■ ASSIGNMENT: Using the listing below, set down exactly the lines from the one that contains "ATOM 25 N N" through the one that contains "ATOM 64 N N", with no pictures.

■ EXERCISE DATA:
--------------------------------------------------

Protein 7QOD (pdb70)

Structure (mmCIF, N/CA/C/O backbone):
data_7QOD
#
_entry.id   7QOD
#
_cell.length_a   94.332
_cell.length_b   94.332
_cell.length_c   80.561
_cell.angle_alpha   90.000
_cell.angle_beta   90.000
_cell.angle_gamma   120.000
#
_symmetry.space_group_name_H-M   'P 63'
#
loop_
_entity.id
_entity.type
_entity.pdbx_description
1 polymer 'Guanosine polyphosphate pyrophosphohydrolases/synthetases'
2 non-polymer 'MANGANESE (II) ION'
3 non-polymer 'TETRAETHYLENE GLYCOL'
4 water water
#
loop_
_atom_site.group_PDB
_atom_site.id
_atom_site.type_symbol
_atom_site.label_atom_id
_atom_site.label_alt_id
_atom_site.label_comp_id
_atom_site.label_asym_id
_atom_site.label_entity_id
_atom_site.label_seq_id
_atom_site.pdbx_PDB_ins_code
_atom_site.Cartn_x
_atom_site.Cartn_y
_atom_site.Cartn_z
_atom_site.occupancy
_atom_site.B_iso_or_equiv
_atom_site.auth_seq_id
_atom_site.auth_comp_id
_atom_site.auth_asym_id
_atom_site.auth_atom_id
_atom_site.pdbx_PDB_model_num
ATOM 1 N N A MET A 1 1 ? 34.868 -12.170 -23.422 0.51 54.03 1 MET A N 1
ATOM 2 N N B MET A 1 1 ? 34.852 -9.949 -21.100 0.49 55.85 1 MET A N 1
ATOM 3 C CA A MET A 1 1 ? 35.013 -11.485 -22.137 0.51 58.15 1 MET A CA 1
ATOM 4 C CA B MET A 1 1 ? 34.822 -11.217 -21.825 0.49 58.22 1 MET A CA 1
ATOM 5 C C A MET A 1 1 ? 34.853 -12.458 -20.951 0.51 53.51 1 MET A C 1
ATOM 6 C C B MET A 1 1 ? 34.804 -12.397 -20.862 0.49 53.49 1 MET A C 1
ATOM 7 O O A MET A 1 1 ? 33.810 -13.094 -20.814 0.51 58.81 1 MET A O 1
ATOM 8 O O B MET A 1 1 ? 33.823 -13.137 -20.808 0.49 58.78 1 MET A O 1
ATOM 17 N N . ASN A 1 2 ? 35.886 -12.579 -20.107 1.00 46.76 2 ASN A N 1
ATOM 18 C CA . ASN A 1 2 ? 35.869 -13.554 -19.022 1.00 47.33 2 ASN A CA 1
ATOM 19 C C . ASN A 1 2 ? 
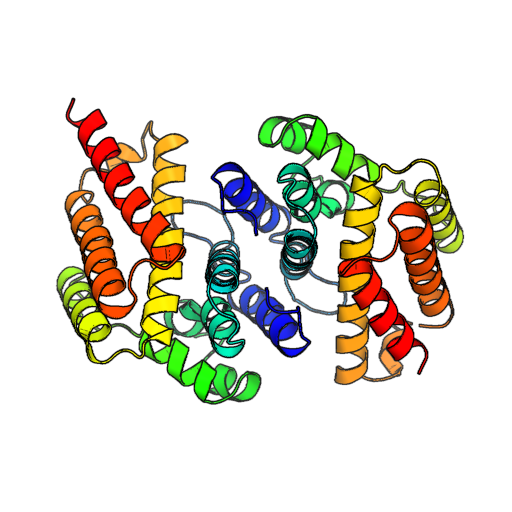34.807 -13.204 -17.992 1.00 53.03 2 ASN A C 1
ATOM 20 O O . ASN A 1 2 ? 34.587 -12.026 -17.677 1.00 42.81 2 ASN A O 1
ATOM 25 N N . THR A 1 3 ? 34.188 -14.240 -17.424 1.00 45.24 3 THR A N 1
ATOM 26 C CA . THR A 1 3 ? 33.263 -13.999 -16.335 1.00 47.37 3 THR A CA 1
ATOM 27 C C . THR A 1 3 ? 34.030 -13.611 -15.072 1.00 48.43 3 THR A C 1
ATOM 28 O O . THR A 1 3 ? 35.217 -13.927 -14.886 1.00 41.82 3 THR A O 1
ATOM 32 N N . LEU A 1 4 ? 33.334 -12.893 -14.197 1.00 39.76 4 LEU A N 1
ATOM 33 C CA . LEU A 1 4 ? 33.912 -12.466 -12.934 1.00 40.34 4 LEU A CA 1
ATOM 34 C C . LEU A 1 4 ? 33.796 -13.623 -11.953 1.00 41.02 4 LEU A C 1
ATOM 35 O O . LEU A 1 4 ? 32.819 -13.737 -11.218 1.00 49.85 4 LEU A O 1
ATOM 40 N N . SER A 1 5 ? 34.812 -14.490 -11.931 1.00 40.74 5 SER A N 1
ATOM 41 C CA . SER A 1 5 ? 34.858 -15.686 -11.099 1.00 43.19 5 SER A CA 1
ATOM 42 C C . SER A 1 5 ? 35.230 -15.368 -9.651 1.00 40.40 5 SER A C 1
ATOM 43 O O . SER A 1 5 ? 35.754 -14.293 -9.360 1.00 42.02 5 SER A O 1
ATOM 46 N N . PRO A 1 6 ? 35.001 -16.309 -8.724 1.00 41.95 6 PRO A N 1
ATOM 47 C CA . PRO A 1 6 ? 35.496 -16.117 -7.347 1.00 41.67 6 PRO A C
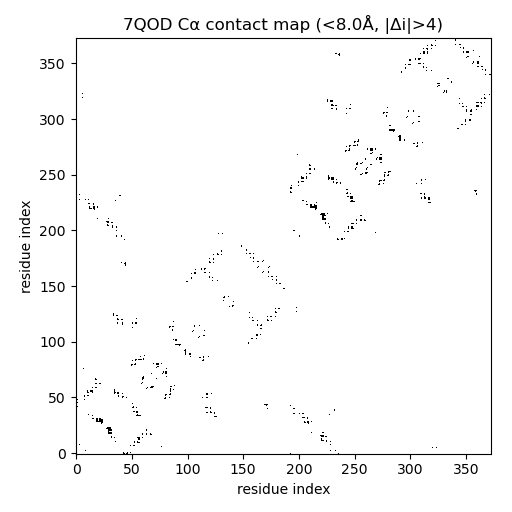A 1
ATOM 48 C C . PRO A 1 6 ? 36.982 -15.771 -7.282 1.00 44.40 6 PRO A C 1
ATOM 49 O O . PRO A 1 6 ? 37.411 -14.878 -6.528 1.00 35.13 6 PRO A O 1
ATOM 53 N N . ARG A 1 7 ? 37.786 -16.459 -8.093 1.00 42.42 7 ARG A N 1
ATOM 54 C CA . ARG A 1 7 ? 39.219 -16.199 -8.111 1.00 38.81 7 ARG A CA 1
ATOM 55 C C . ARG A 1 7 ? 39.527 -14.821 -8.699 1.00 32.53 7 ARG A C 1
ATOM 56 O O . ARG A 1 7 ? 40.398 -14.105 -8.195 1.00 33.99 7 ARG A O 1
ATOM 64 N N . LEU A 1 8 ? 38.824 -14.414 -9.749 1.00 34.08 8 LEU A N 1
ATOM 65 C CA . LEU A 1 8 ? 39.066 -13.072 -10.267 1.00 34.84 8 LEU A CA 1
ATOM 66 C C . LEU A 1 8 ? 38.598 -12.021 -9.267 1.00 34.89 8 LEU A C 1
ATOM 67 O O . LEU A 1 8 ? 39.241 -10.979 -9.107 1.00 32.63 8 LEU A O 1
ATOM 72 N N . ARG A 1 9 ? 37.487 -12.280 -8.574 1.00 32.13 9 ARG A N 1
ATOM 73 C CA . ARG A 1 9 ? 37.038 -11.343 -7.542 1.00 33.03 9 ARG A CA 1
ATOM 74 C C . ARG A 1 9 ? 38.078 -11.196 -6.451 1.00 34.89 9 ARG A C 1
ATOM 75 O O . ARG A 1 9 ? 38.326 -10.092 -5.956 1.00 35.86 9 ARG A O 1
ATOM 83 N N . LYS A 1 10 ? 38.691 -12.307 -6.055 1.00 34.54 10 LYS A N 1
ATOM 84 C CA . LYS A 1 10 ? 39.679 -12.262 -4.994 1.00 34.33 10 LYS A CA 1
ATOM 85 C C . LYS A 1 10 ? 40.907 -11.481 -5.454 1.00 31.84 10 LYS A C 1
ATOM 86 O O . LYS A 1 10 ? 41.516 -10.740 -4.665 1.00 33.25 10 LYS A O 1
ATOM 92 N N . ALA A 1 11 ? 41.279 -11.621 -6.736 1.00 27.13 11 ALA A N 1
ATOM 93 C CA . ALA A 1 11 ? 42.384 -10.835 -7.264 1.00 32.46 11 ALA A CA 1
ATOM 94 C C . ALA A 1 11 ? 42.048 -9.350 -7.258 1.00 33.43 11 ALA A C 1
ATOM 95 O O . ALA A 1 11 ? 42.909 -8.511 -6.980 1.00 30.53 11 ALA A O 1
ATOM 97 N N . MET A 1 12 ? 40.805 -9.008 -7.588 1.00 30.22 12 MET A N 1
ATOM 98 C CA . MET A 1 12 ? 40.390 -7.610 -7.614 1.00 32.75 12 MET A CA 1
ATOM 99 C C . MET A 1 12 ? 40.541 -6.999 -6.224 1.00 34.41 12 MET A C 1
ATOM 100 O O . MET A 1 12 ? 41.131 -5.917 -6.054 1.00 31.48 12 MET A O 1
ATOM 105 N N . ASN A 1 13 ? 40.036 -7.708 -5.215 1.00 29.32 13 ASN A N 1
ATOM 106 C CA . ASN A 1 13 ? 40.138 -7.240 -3.830 1.00 32.19 13 ASN A CA 1
ATOM 107 C C . ASN A 1 13 ? 41.583 -7.160 -3.368 1.00 33.41 13 ASN A C 1
ATOM 108 O O . ASN A 1 13 ? 41.949 -6.231 -2.633 1.00 31.30 13 ASN A O 1
ATOM 113 N N . THR A 1 14 ? 42.405 -8.146 -3.762 1.00 32.51 14 THR A N 1
ATOM 114 C CA . THR A 1 14 ? 43.803 -8.195 -3.335 1.00 33.28 14 THR A CA 1
ATOM 115 C C . THR A 1 14 ? 44.592 -7.032 -3.902 1.00 33.88 14 THR A C 1
ATOM 116 O O . THR A 1 14 ? 45.371 -6.394 -3.183 1.00 32.64 14 THR A O 1
ATOM 120 N N . ALA A 1 15 ? 44.415 -6.754 -5.193 1.00 30.38 15 ALA A N 1
ATOM 121 C CA . ALA A 1 15 ? 45.050 -5.595 -5.806 1.00 30.83 15 ALA A CA 1
ATOM 122 C C . ALA A 1 15 ? 44.636 -4.306 -5.113 1.00 32.04 15 ALA A C 1
ATOM 123 O O . ALA A 1 15 ? 45.481 -3.451 -4.835 1.00 30.63 15 ALA A O 1
ATOM 125 N N . ALA A 1 16 ? 43.328 -4.117 -4.874 1.00 27.93 16 ALA A N 1
ATOM 126 C CA . ALA A 1 16 ? 42.895 -2.893 -4.188 1.00 29.57 16 ALA A CA 1
ATOM 127 C C . ALA A 1 16 ? 43.464 -2.829 -2.766 1.00 28.15 16 ALA A C 1
ATOM 128 O O . ALA A 1 16 ? 43.887 -1.763 -2.300 1.00 31.78 16 ALA A O 1
ATOM 130 N N . TRP A 1 17 ? 43.541 -3.966 -2.095 1.00 29.55 17 TRP A N 1
ATOM 131 C CA . TRP A 1 17 ? 44.067 -3.996 -0.730 1.00 31.93 17 TRP A CA 1
ATOM 132 C C . TRP A 1 17 ? 45.560 -3.669 -0.706 1.00 33.99 17 TRP A C 1
ATOM 133 O O . TRP A 1 17 ? 46.008 -2.780 0.030 1.00 31.69 17 TRP A O 1
ATOM 144 N N . ALA A 1 18 ? 46.349 -4.357 -1.534 1.00 31.97 18 ALA A N 1
ATOM 145 C CA . ALA A 1 18 ? 47.794 -4.191 -1.456 1.00 33.56 18 ALA A CA 1
ATOM 146 C C . ALA A 1 18 ? 48.214 -2.769 -1.795 1.00 31.80 18 ALA A C 1
ATOM 147 O O . ALA A 1 18 ? 49.209 -2.266 -1.252 1.00 30.66 18 ALA A O 1
ATOM 149 N N . HIS A 1 19 ? 47.469 -2.102 -2.680 1.00 30.35 19 HIS A N 1
ATOM 150 C CA . HIS A 1 19 ? 47.787 -0.758 -3.137 1.00 31.98 19 HIS A CA 1
ATOM 151 C C . HIS A 1 19 ? 46.916 0.298 -2.470 1.00 30.35 19 HIS A C 1
ATOM 152 O O . HIS A 1 19 ? 46.883 1.438 -2.928 1.00 31.22 19 HIS A O 1
ATOM 159 N N . ARG A 1 20 ? 46.255 -0.047 -1.356 1.00 30.21 20 ARG A N 1
ATOM 160 C CA . ARG A 1 20 ? 45.224 0.821 -0.792 1.00 31.39 20 ARG A CA 1
ATOM 161 C C . ARG A 1 20 ? 45.741 2.226 -0.468 1.00 35.62 20 ARG A C 1
ATOM 162 O O . ARG A 1 20 ? 45.000 3.209 -0.605 1.00 35.90 20 ARG A O 1
ATOM 170 N N . HIS A 1 21 ? 46.996 2.354 -0.040 1.00 34.63 21 HIS A N 1
ATOM 171 C CA . HIS A 1 21 ? 47.531 3.669 0.276 1.00 39.31 21 HIS A CA 1
ATOM 172 C C . HIS A 1 21 ? 48.585 4.096 -0.749 1.00 39.96 21 HIS A C 1
ATOM 173 O O . HIS A 1 21 ? 49.313 5.060 -0.525 1.00 36.08 21 HIS A O 1
ATOM 180 N N . HIS A 1 22 ? 48.636 3.415 -1.898 1.00 34.95 22 HIS A N 1
ATOM 181 C CA . HIS A 1 22 ? 49.565 3.743 -2.983 1.00 36.50 22 HIS A CA 1
ATOM 182 C C . HIS A 1 22 ? 48.858 4.698 -3.944 1.00 41.07 22 HIS A C 1
ATOM 183 O O . HIS A 1 22 ? 47.707 4.465 -4.316 1.00 32.93 22 HIS A O 1
ATOM 190 N N . VAL A 1 23 ? 49.526 5.790 -4.321 1.00 39.79 23 VAL A N 1
ATOM 191 C CA . VAL A 1 23 ? 48.926 6.781 -5.208 1.00 38.08 23 VAL A CA 1
ATOM 192 C C . VAL A 1 23 ? 49.810 6.943 -6.440 1.00 48.77 23 VAL A C 1
ATOM 193 O O . VAL A 1 23 ? 51.040 6.880 -6.336 1.00 48.28 23 VAL A O 1
ATOM 197 N N A ARG A 1 24 ? 49.181 7.176 -7.599 0.55 49.61 24 ARG A N 1
ATOM 198 N N B ARG A 1 24 ? 49.184 7.123 -7.612 0.45 49.58 24 ARG A N 1
ATOM 199 C CA A ARG A 1 24 ? 49.913 7.399 -8.841 0.55 50.77 24 ARG A CA 1
ATOM 200 C CA B ARG A 1 24 ? 49.943 7.391 -8.828 0.45 50.78 24 ARG A CA 1
ATOM 201 C C A ARG A 1 24 ? 50.749 8.668 -8.753 0.55 52.07 24 ARG A C 1
ATOM 202 C C B ARG A 1 24 ? 50.797 8.636 -8.664 0.45 52.09 24 ARG A C 1
ATOM 203 O O A ARG A 1 24 ? 50.293 9.694 -8.242 0.55 54.25 24 ARG A O 1
ATOM 204 O O B ARG A 1 24 ? 50.405 9.608 -8.014 0.45 54.77 24 ARG A O 1
ATOM 219 N N . LYS A 1 25 ? 51.972 8.602 -9.281 1.00 57.78 25 LYS A N 1
ATOM 220 C CA . LYS A 1 25 ? 52.871 9.744 -9.243 1.00 60.86 25 LYS A CA 1
ATOM 221 C C . LYS A 1 25 ? 52.253 10.960 -9.924 1.00 68.92 25 LYS A C 1
ATOM 222 O O . LYS A 1 25 ? 51.611 10.858 -10.978 1.00 64.66 25 LYS A O 1
ATOM 228 N N . GLY A 1 26 ? 52.473 12.123 -9.323 1.00 67.47 26 GLY A N 1
ATOM 229 C CA . GLY A 1 26 ? 52.040 13.370 -9.909 1.00 69.93 26 GLY A CA 1
ATOM 230 C C . GLY A 1 26 ? 50.657 13.814 -9.505 1.00 75.74 26 GLY A C 1
ATOM 231 O O . GLY A 1 26 ? 50.201 14.867 -9.967 1.00 90.61 26 GLY A O 1
ATOM 232 N N . GLY A 1 27 ? 49.974 13.054 -8.666 1.00 67.36 27 GLY A N 1
ATOM 233 C CA . GLY A 1 27 ? 48.612 13.381 -8.328 1.00 69.72 27 GLY A CA 1
ATOM 234 C C . GLY A 1 27 ? 48.159 12.600 -7.128 1.00 62.59 27 GLY A C 1
ATOM 235 O O . GLY A 1 27 ? 48.968 12.023 -6.402 1.00 60.63 27 GLY A O 1
ATOM 236 N N . GLY A 1 28 ? 46.847 12.580 -6.929 1.00 56.36 28 GLY A N 1
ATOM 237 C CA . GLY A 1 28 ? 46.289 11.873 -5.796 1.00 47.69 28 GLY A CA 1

--------------------------------------------------

■ EXERCISE SOLUTION:
ATOM 25 N N . THR A 1 3 ? 34.188 -14.240 -17.424 1.00 45.24 3 THR A N 1
ATOM 26 C CA . THR A 1 3 ? 33.263 -13.999 -16.335 1.00 47.37 3 THR A CA 1
ATOM 27 C C . THR A 1 3 ? 34.030 -13.611 -15.072 1.00 48.43 3 THR A C 1
ATOM 28 O O . THR A 1 3 ? 35.217 -13.927 -14.886 1.00 41.82 3 THR A O 1
ATOM 32 N N . LEU A 1 4 ? 33.334 -12.893 -14.197 1.00 39.76 4 LEU A N 1
ATOM 33 C CA . LEU A 1 4 ? 33.912 -12.466 -12.934 1.00 40.34 4 LEU A CA 1
ATOM 34 C C . LEU A 1 4 ? 33.796 -13.623 -11.953 1.00 41.02 4 LEU A C 1
ATOM 35 O O . LEU A 1 4 ? 32.819 -13.737 -11.218 1.00 49.85 4 LEU A O 1
ATOM 40 N N . SER A 1 5 ? 34.812 -14.490 -11.931 1.00 40.74 5 SER A N 1
ATOM 41 C CA . SER A 1 5 ? 34.858 -15.686 -11.099 1.00 43.19 5 SER A CA 1
ATOM 42 C C . SER A 1 5 ? 35.230 -15.368 -9.651 1.00 40.40 5 SER A C 1
ATOM 43 O O . SER A 1 5 ? 35.754 -14.293 -9.360 1.00 42.02 5 SER A O 1
ATOM 46 N N . PRO A 1 6 ? 35.001 -16.309 -8.724 1.00 41.95 6 PRO A N 1
ATOM 47 C CA . PRO A 1 6 ? 35.496 -16.117 -7.347 1.00 41.67 6 PRO A C
A 1
ATOM 48 C C . PRO A 1 6 ? 36.982 -15.771 -7.282 1.00 44.40 6 PRO A C 1
ATOM 49 O O . PRO A 1 6 ? 37.411 -14.878 -6.528 1.00 35.13 6 PRO A O 1
ATOM 53 N N . ARG A 1 7 ? 37.786 -16.459 -8.093 1.00 42.42 7 ARG A N 1
ATOM 54 C CA . ARG A 1 7 ? 39.219 -16.199 -8.111 1.00 38.81 7 ARG A CA 1
ATOM 55 C C . ARG A 1 7 ? 39.527 -14.821 -8.699 1.00 32.53 7 ARG A C 1
ATOM 56 O O . ARG A 1 7 ? 40.398 -14.105 -8.195 1.00 33.99 7 ARG A O 1
ATOM 64 N N . LEU A 1 8 ? 38.824 -14.414 -9.749 1.00 34.08 8 LEU A N 1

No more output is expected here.